Your instructions. Could you reproduce, word for word, everything below from the line containing "ATOM 190 C C" down to the line containing "ATOM 199 C C", with both of those lines included and no others?
----
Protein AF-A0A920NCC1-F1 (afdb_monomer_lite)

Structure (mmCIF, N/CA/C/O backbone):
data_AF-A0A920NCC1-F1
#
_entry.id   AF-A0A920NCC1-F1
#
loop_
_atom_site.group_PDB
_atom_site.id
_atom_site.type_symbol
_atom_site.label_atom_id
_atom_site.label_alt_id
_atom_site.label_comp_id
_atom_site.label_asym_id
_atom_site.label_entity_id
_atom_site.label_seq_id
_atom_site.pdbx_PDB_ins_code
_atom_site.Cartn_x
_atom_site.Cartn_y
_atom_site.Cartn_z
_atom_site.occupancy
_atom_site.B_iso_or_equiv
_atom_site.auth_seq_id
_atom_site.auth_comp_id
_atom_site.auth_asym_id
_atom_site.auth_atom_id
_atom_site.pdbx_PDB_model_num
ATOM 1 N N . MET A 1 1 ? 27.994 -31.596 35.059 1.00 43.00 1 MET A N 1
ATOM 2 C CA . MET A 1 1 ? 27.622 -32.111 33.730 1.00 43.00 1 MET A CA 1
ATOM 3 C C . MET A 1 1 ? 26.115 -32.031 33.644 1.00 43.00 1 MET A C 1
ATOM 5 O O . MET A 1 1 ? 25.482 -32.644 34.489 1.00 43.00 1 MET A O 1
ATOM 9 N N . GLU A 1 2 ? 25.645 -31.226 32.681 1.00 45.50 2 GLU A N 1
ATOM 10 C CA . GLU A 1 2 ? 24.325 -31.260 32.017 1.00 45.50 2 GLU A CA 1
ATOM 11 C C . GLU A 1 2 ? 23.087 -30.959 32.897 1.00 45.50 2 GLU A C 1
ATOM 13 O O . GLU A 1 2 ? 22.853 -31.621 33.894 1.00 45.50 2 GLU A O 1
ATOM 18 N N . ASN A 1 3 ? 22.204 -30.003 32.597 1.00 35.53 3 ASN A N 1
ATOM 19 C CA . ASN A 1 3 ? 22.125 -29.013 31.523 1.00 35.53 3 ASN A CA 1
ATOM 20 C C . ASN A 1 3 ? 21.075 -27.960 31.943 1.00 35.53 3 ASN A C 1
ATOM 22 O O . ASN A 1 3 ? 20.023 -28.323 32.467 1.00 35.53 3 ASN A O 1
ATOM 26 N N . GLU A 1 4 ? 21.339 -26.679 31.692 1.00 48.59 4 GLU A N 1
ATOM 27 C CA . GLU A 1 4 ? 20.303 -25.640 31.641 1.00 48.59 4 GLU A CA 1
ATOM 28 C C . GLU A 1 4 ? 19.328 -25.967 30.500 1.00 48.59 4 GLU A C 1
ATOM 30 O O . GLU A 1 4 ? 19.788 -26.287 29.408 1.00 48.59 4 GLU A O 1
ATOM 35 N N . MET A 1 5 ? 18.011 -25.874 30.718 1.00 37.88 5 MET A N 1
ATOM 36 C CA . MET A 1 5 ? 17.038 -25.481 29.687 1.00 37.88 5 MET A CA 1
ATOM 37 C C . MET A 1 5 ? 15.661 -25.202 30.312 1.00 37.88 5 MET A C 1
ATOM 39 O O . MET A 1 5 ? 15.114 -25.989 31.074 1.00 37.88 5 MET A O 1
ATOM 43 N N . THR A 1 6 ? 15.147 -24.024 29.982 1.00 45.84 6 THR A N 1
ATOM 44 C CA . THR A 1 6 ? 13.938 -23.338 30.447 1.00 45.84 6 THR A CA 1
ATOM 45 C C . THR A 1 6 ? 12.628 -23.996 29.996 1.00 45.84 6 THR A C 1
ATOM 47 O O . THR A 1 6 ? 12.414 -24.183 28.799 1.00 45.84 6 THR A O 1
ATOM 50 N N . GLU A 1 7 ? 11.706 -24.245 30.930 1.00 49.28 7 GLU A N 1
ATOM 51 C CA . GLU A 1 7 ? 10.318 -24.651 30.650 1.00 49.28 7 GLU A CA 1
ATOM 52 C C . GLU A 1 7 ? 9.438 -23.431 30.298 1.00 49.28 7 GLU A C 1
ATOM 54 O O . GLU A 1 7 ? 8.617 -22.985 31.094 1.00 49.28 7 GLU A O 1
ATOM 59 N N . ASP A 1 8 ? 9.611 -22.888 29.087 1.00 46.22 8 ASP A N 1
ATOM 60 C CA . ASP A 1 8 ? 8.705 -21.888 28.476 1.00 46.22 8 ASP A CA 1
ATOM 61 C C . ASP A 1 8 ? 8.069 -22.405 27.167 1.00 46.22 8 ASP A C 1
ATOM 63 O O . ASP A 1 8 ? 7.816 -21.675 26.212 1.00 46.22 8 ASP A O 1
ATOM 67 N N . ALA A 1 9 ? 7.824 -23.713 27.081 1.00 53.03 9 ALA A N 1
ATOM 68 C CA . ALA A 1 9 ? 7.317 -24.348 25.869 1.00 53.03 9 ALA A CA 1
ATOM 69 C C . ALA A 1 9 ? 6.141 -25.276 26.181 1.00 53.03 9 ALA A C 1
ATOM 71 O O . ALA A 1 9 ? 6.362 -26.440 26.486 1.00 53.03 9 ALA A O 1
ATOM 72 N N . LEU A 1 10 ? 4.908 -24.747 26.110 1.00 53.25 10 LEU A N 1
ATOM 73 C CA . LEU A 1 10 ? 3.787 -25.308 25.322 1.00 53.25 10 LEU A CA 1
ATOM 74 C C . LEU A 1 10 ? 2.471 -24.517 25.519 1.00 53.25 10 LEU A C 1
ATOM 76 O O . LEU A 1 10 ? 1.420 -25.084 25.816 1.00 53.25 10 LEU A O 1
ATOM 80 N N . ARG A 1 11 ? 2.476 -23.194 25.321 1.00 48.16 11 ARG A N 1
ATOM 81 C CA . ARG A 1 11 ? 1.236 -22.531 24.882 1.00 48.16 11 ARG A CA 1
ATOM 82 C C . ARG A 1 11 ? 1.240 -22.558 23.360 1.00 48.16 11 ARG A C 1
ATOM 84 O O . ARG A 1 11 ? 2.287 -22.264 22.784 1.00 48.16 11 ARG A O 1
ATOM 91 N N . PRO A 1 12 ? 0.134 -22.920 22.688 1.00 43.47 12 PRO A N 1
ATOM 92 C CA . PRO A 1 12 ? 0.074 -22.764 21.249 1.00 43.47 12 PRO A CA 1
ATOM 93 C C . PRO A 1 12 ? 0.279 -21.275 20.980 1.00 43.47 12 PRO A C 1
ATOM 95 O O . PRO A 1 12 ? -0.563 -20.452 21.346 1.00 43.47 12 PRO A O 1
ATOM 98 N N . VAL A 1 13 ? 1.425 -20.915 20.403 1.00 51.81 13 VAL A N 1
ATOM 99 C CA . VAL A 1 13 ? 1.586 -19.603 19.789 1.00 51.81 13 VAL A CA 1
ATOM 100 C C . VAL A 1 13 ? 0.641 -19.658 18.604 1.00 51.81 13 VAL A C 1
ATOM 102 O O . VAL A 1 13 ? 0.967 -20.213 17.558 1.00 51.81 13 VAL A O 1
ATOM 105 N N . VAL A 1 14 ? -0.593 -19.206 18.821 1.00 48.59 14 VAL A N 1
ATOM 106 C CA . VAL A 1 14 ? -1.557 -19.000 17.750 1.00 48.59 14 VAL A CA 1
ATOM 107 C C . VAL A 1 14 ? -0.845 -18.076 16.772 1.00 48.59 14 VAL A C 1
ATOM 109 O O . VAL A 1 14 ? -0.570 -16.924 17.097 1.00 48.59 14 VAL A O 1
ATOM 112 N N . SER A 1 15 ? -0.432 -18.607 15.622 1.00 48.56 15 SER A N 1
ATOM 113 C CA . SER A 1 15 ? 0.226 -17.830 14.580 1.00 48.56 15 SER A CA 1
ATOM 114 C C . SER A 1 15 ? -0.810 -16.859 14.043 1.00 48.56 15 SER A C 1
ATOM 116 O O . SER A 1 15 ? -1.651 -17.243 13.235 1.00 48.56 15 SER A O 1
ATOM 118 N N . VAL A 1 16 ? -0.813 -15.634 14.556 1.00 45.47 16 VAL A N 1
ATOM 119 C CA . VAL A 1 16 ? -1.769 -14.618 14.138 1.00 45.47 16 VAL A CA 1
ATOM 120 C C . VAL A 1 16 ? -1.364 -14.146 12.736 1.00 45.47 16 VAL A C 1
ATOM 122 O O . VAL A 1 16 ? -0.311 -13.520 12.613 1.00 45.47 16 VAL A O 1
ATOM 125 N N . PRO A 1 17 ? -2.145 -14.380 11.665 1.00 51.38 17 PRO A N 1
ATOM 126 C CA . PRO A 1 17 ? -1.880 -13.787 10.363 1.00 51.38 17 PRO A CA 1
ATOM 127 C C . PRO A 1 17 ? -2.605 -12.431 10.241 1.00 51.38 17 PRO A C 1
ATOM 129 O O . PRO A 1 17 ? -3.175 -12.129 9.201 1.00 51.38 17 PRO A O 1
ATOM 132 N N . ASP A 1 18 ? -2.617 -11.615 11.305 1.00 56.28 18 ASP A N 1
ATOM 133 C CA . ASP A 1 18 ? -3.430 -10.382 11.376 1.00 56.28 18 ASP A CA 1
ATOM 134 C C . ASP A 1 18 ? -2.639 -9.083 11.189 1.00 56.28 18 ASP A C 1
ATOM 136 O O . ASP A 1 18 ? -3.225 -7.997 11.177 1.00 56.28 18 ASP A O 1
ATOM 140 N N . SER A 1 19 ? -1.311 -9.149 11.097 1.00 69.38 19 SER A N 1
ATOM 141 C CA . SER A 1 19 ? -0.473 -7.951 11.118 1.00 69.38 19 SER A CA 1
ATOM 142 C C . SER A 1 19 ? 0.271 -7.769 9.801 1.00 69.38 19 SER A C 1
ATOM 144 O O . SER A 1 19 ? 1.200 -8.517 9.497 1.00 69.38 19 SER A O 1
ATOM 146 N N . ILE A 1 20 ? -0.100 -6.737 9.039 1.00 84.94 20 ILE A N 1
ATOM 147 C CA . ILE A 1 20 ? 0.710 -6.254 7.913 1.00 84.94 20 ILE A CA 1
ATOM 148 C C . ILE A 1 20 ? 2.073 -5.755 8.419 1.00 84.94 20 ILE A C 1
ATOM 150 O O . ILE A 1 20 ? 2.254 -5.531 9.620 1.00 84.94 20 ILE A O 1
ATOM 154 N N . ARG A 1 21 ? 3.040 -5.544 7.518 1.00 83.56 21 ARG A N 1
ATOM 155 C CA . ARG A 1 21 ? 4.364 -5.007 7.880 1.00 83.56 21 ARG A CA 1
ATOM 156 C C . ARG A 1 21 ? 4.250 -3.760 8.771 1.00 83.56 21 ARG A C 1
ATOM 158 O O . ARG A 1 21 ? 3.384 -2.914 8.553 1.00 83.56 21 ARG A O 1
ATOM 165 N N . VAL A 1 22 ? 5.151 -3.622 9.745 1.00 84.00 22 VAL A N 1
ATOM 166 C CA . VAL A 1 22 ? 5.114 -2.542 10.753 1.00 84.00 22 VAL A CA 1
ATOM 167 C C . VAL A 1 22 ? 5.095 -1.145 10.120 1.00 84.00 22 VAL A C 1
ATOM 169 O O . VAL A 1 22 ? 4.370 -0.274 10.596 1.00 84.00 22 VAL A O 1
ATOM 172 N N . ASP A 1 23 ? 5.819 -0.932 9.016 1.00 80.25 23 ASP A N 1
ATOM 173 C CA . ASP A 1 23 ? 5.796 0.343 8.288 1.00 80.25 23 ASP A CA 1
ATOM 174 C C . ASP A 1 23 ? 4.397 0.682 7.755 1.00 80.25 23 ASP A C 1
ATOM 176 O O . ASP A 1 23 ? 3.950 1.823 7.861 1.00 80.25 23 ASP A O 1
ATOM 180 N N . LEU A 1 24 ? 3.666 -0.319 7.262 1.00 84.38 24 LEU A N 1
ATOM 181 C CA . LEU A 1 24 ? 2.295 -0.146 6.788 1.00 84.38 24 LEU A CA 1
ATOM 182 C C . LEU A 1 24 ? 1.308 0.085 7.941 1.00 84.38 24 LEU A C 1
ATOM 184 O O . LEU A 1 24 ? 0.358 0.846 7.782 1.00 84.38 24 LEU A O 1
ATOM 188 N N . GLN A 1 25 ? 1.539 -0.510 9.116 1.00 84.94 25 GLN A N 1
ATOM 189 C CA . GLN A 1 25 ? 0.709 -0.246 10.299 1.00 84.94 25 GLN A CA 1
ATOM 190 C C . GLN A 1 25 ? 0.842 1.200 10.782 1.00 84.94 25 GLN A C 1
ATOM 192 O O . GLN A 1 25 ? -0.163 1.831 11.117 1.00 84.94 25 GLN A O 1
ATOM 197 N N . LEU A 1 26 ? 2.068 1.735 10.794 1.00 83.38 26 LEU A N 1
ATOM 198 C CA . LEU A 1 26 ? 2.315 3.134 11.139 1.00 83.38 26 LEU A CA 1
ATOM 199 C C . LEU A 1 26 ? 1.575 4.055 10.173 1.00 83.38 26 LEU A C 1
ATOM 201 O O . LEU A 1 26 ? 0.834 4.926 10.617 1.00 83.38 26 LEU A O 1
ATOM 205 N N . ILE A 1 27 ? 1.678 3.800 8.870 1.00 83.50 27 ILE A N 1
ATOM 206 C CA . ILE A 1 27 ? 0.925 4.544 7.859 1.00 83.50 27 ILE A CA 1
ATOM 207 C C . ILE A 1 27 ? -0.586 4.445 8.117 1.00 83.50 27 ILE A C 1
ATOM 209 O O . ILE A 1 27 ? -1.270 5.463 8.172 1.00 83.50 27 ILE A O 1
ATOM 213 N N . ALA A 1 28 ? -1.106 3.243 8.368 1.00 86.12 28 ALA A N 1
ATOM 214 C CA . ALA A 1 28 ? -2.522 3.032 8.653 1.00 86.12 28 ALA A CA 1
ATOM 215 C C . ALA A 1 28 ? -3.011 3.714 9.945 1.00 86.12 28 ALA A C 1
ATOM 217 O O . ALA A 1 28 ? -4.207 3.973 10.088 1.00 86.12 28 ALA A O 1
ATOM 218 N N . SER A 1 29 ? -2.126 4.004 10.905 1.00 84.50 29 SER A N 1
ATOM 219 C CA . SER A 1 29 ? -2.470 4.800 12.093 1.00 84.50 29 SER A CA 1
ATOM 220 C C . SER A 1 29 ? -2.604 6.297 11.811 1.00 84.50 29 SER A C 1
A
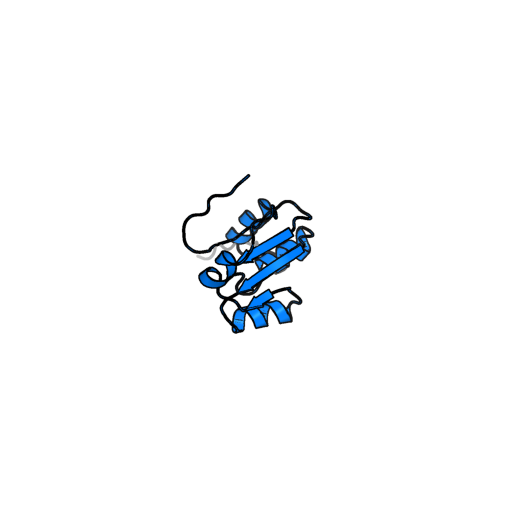TOM 222 O O . SER A 1 29 ? -3.291 6.988 12.557 1.00 84.50 29 SER A O 1
ATOM 224 N N . LEU A 1 30 ? -2.000 6.790 10.726 1.00 84.75 30 LEU A N 1
ATOM 225 C CA
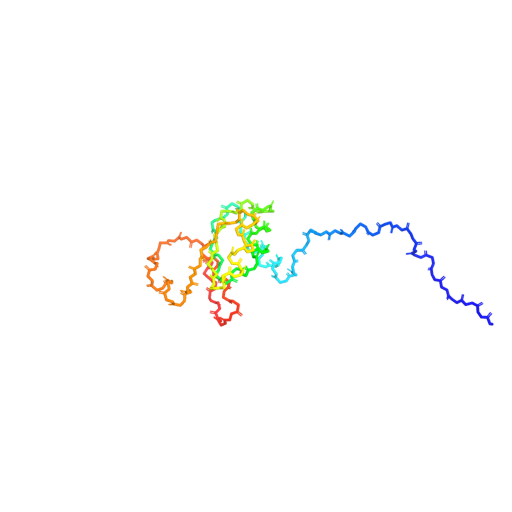 . LEU A 1 30 ? -2.108 8.190 10.308 1.00 84.75 30 LEU A CA 1
ATOM 226 C C . LEU A 1 30 ? -3.403 8.463 9.529 1.00 84.75 30 LEU A C 1
ATOM 228 O O . LEU A 1 30 ? -3.783 9.618 9.338 1.00 84.75 30 LEU A O 1
ATOM 232 N N . ILE A 1 31 ? -4.088 7.411 9.078 1.00 82.12 31 ILE A N 1
ATOM 233 C CA . ILE A 1 31 ? -5.316 7.510 8.290 1.00 82.12 31 ILE A CA 1
ATOM 234 C C . ILE A 1 31 ? -6.521 7.514 9.223 1.00 82.12 31 ILE A C 1
ATOM 236 O O . ILE A 1 31 ? -6.733 6.586 10.008 1.00 82.12 31 ILE A O 1
ATOM 240 N N . ARG A 1 32 ? -7.344 8.560 9.105 1.00 82.25 32 ARG A N 1
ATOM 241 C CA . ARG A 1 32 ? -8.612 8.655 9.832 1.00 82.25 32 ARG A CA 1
----
Response.
ATOM 190 C C . GLN A 1 25 ? 0.842 1.200 10.782 1.00 84.94 25 GLN A C 1
ATOM 192 O O . GLN A 1 25 ? -0.163 1.831 11.117 1.00 84.94 25 GLN A O 1
ATOM 197 N N . LEU A 1 26 ? 2.068 1.735 10.794 1.00 83.38 26 LEU A N 1
ATOM 198 C CA . LEU A 1 26 ? 2.315 3.134 11.139 1.00 83.38 26 LEU A CA 1
ATOM 199 C C . LEU A 1 26 ? 1.575 4.055 10.173 1.00 83.38 26 LEU A C 1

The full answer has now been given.